Check each line of the listing for the string "backbone". Copy those where it appears.

■ DATASET ■
---

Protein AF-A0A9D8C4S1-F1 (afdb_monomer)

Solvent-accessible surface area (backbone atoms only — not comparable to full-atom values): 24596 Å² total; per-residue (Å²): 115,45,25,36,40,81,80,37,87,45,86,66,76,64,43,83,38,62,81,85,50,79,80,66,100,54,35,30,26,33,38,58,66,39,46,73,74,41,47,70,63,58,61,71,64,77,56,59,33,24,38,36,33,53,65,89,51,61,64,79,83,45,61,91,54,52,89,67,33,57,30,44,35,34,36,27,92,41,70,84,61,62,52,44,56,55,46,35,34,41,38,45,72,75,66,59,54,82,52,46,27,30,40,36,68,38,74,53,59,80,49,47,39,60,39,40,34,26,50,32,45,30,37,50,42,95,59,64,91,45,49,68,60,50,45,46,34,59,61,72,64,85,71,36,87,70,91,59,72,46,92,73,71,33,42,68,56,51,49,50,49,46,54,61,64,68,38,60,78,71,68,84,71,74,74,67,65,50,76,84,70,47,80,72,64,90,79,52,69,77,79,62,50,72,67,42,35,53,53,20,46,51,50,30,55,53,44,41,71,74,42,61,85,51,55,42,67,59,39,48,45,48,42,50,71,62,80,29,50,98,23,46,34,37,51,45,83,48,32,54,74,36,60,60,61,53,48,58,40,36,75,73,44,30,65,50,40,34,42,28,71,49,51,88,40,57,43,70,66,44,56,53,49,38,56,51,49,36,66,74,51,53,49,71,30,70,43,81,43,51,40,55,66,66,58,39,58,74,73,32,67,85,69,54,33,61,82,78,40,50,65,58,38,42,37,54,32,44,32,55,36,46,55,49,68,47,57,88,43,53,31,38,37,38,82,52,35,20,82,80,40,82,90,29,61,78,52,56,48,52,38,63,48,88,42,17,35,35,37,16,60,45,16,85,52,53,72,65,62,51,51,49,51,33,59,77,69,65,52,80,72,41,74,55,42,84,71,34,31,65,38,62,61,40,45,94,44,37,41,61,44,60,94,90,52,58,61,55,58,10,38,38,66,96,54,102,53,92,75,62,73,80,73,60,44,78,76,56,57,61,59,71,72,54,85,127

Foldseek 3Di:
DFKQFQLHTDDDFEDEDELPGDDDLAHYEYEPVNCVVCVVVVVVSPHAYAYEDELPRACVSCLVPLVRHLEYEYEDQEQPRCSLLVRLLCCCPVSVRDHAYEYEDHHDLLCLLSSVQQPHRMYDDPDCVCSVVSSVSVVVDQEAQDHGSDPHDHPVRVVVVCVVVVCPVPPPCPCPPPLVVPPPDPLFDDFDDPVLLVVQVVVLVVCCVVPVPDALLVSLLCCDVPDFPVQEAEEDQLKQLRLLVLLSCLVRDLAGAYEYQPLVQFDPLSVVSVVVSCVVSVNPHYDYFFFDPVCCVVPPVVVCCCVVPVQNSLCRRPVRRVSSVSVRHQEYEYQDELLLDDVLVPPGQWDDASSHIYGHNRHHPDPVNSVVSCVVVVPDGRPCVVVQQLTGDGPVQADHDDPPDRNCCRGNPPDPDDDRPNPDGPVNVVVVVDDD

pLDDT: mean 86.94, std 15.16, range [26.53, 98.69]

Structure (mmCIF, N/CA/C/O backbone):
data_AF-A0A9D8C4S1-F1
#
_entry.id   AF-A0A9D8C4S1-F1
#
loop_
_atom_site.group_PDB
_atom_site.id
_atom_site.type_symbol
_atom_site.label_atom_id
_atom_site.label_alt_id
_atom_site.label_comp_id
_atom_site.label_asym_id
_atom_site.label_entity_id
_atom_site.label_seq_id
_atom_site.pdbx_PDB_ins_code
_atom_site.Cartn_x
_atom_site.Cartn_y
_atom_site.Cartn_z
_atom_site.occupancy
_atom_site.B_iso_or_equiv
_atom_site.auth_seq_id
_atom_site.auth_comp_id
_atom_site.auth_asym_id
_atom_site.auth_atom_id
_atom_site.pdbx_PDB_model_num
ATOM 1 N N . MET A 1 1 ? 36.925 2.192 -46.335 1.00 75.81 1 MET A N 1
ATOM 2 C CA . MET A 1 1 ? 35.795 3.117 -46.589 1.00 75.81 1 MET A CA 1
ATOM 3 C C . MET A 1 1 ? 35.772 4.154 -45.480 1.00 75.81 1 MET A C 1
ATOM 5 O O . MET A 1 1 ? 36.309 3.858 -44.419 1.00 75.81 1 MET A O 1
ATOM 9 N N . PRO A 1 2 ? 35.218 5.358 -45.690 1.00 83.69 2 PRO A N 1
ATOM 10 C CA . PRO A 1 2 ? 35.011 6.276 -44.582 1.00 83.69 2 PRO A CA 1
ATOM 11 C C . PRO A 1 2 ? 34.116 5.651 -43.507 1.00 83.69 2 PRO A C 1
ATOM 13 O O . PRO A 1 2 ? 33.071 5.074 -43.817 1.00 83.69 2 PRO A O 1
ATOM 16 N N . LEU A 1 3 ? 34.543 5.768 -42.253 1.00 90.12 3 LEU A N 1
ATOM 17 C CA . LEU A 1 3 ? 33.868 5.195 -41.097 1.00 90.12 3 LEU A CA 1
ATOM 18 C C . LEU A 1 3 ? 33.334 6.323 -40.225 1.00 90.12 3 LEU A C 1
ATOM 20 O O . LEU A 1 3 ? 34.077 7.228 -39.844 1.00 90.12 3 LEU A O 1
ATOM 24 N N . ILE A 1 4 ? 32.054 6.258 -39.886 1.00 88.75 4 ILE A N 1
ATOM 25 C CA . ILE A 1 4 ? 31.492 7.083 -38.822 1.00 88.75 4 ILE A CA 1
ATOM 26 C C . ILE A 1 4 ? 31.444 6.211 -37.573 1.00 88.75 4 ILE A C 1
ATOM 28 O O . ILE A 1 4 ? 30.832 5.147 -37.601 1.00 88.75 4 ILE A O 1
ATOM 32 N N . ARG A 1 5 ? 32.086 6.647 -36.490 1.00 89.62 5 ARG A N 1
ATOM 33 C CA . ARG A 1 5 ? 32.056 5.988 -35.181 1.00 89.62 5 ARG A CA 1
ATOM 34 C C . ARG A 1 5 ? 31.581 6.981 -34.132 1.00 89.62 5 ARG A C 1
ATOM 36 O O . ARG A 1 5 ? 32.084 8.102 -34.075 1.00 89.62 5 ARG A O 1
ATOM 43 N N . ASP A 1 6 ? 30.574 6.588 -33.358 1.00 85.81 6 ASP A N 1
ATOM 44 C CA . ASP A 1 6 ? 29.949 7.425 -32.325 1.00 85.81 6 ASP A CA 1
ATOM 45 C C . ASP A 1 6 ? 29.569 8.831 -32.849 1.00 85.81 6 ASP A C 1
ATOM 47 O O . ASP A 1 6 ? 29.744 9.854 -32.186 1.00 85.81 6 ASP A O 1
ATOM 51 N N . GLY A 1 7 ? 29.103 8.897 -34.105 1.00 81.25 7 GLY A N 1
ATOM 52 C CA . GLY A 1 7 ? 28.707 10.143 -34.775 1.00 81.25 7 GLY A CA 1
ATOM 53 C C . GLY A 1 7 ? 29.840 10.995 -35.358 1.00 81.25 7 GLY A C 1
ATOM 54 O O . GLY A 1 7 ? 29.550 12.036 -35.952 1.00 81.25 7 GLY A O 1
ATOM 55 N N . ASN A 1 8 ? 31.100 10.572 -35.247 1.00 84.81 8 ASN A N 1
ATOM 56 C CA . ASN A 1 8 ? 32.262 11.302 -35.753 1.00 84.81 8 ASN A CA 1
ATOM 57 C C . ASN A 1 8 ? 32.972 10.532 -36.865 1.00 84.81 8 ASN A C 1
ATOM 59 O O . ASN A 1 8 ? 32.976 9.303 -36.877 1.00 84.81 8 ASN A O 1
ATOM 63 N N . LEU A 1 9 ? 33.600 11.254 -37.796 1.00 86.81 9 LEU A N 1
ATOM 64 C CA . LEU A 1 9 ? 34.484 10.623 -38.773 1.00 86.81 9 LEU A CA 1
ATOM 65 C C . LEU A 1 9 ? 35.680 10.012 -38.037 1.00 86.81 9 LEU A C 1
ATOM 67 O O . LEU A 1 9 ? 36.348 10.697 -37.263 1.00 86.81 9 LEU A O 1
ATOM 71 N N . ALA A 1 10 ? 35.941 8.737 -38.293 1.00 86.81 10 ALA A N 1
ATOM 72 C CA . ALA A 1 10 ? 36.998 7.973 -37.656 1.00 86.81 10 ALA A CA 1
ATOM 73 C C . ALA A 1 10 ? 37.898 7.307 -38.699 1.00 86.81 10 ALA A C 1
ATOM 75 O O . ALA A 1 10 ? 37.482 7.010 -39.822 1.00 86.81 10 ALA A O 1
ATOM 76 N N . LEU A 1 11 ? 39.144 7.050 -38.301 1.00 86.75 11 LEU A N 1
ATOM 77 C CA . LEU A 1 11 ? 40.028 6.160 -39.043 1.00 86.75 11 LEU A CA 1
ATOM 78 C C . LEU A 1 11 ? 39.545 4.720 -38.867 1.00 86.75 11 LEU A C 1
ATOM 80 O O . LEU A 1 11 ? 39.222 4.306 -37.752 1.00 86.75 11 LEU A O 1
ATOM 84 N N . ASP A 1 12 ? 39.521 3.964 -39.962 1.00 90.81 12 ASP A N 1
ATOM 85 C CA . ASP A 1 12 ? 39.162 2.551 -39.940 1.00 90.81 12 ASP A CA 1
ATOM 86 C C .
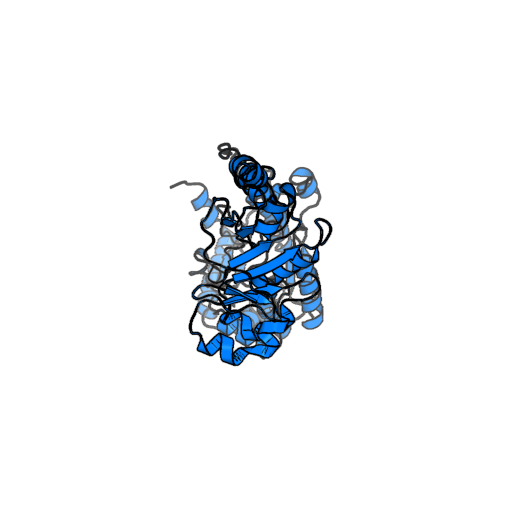 ASP A 1 12 ? 40.419 1.678 -40.044 1.00 90.81 12 ASP A C 1
ATOM 88 O O . ASP A 1 12 ? 40.988 1.571 -41.133 1.00 90.81 12 ASP A O 1
ATOM 92 N N . PRO A 1 13 ? 40.890 1.071 -38.939 1.00 90.50 13 PRO A N 1
ATOM 93 C CA . PRO A 1 13 ? 42.060 0.198 -38.967 1.00 90.50 13 PRO A CA 1
ATOM 94 C C . PRO A 1 13 ? 41.731 -1.209 -39.491 1.00 90.50 13 PRO A C 1
ATOM 96 O O . PRO A 1 13 ? 42.637 -2.027 -39.638 1.00 90.50 13 PRO A O 1
ATOM 99 N N . TRP A 1 14 ? 40.449 -1.516 -39.714 1.00 93.62 14 TRP A N 1
ATOM 100 C CA . TRP A 1 14 ? 39.982 -2.848 -40.067 1.00 93.62 14 TRP A CA 1
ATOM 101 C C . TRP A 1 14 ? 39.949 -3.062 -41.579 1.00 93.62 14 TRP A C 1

---

■ ANSWER BELOW ■
Solvent-accessible surface area (backbone atoms only — not comparable to full-atom values): 24596 Å² total; per-residue (Å²): 115,45,25,36,40,81,80,37,87,45,86,66,76,64,43,83,38,62,81,85,50,79,80,66,100,54,35,30,26,33,38,58,66,39,46,73,74,41,47,70,63,58,61,71,64,77,56,59,33,24,38,36,33,53,65,89,51,61,64,79,83,45,61,91,54,52,89,67,33,57,30,44,35,34,36,27,92,41,70,84,61,62,52,44,56,55,46,35,34,41,38,45,72,75,66,59,54,82,52,46,27,30,40,36,68,38,74,53,59,80,49,47,39,60,39,40,34,26,50,32,45,30,37,50,42,95,59,64,91,45,49,68,60,50,45,46,34,59,61,72,64,85,71,36,87,70,91,59,72,46,92,73,71,33,42,68,56,51,49,50,49,46,54,61,64,68,38,60,78,71,68,84,71,74,74,67,65,50,76,84,70,47,80,72,64,90,79,52,69,77,79,62,50,72,67,42,35,53,53,20,46,51,50,30,55,53,44,41,71,74,42,61,85,51,55,42,67,59,39,48,45,48,42,50,71,62,80,29,50,98,23,46,34,37,51,45,83,48,32,54,74,36,60,60,61,53,48,58,40,36,75,73,44,30,65,50,40,34,42,28,71,49,51,88,40,57,43,70,66,44,56,53,49,38,56,51,49,36,66,74,51,53,49,71,30,70,43,81,43,51,40,55,66,66,58,39,58,74,73,32,67,85,69,54,33,61,82,78,40,50,65,58,38,42,37,54,32,44,32,55,36,46,55,49,68,47,57,88,43,53,31,38,37,38,82,52,35,20,82,80,40,82,90,29,61,78,52,56,48,52,38,63,48,88,42,17,35,35,37,16,60,45,16,85,52,53,72,65,62,51,51,49,51,33,59,77,69,65,52,80,72,41,74,55,42,84,71,34,31,65,38,62,61,40,45,94,44,37,41,61,44,60,94,90,52,58,61,55,58,10,38,38,66,96,54,102,53,92,75,62,73,80,73,60,44,78,76,56,57,61,59,71,72,54,85,127
Structure (mmCIF, N/CA/C/O backbone):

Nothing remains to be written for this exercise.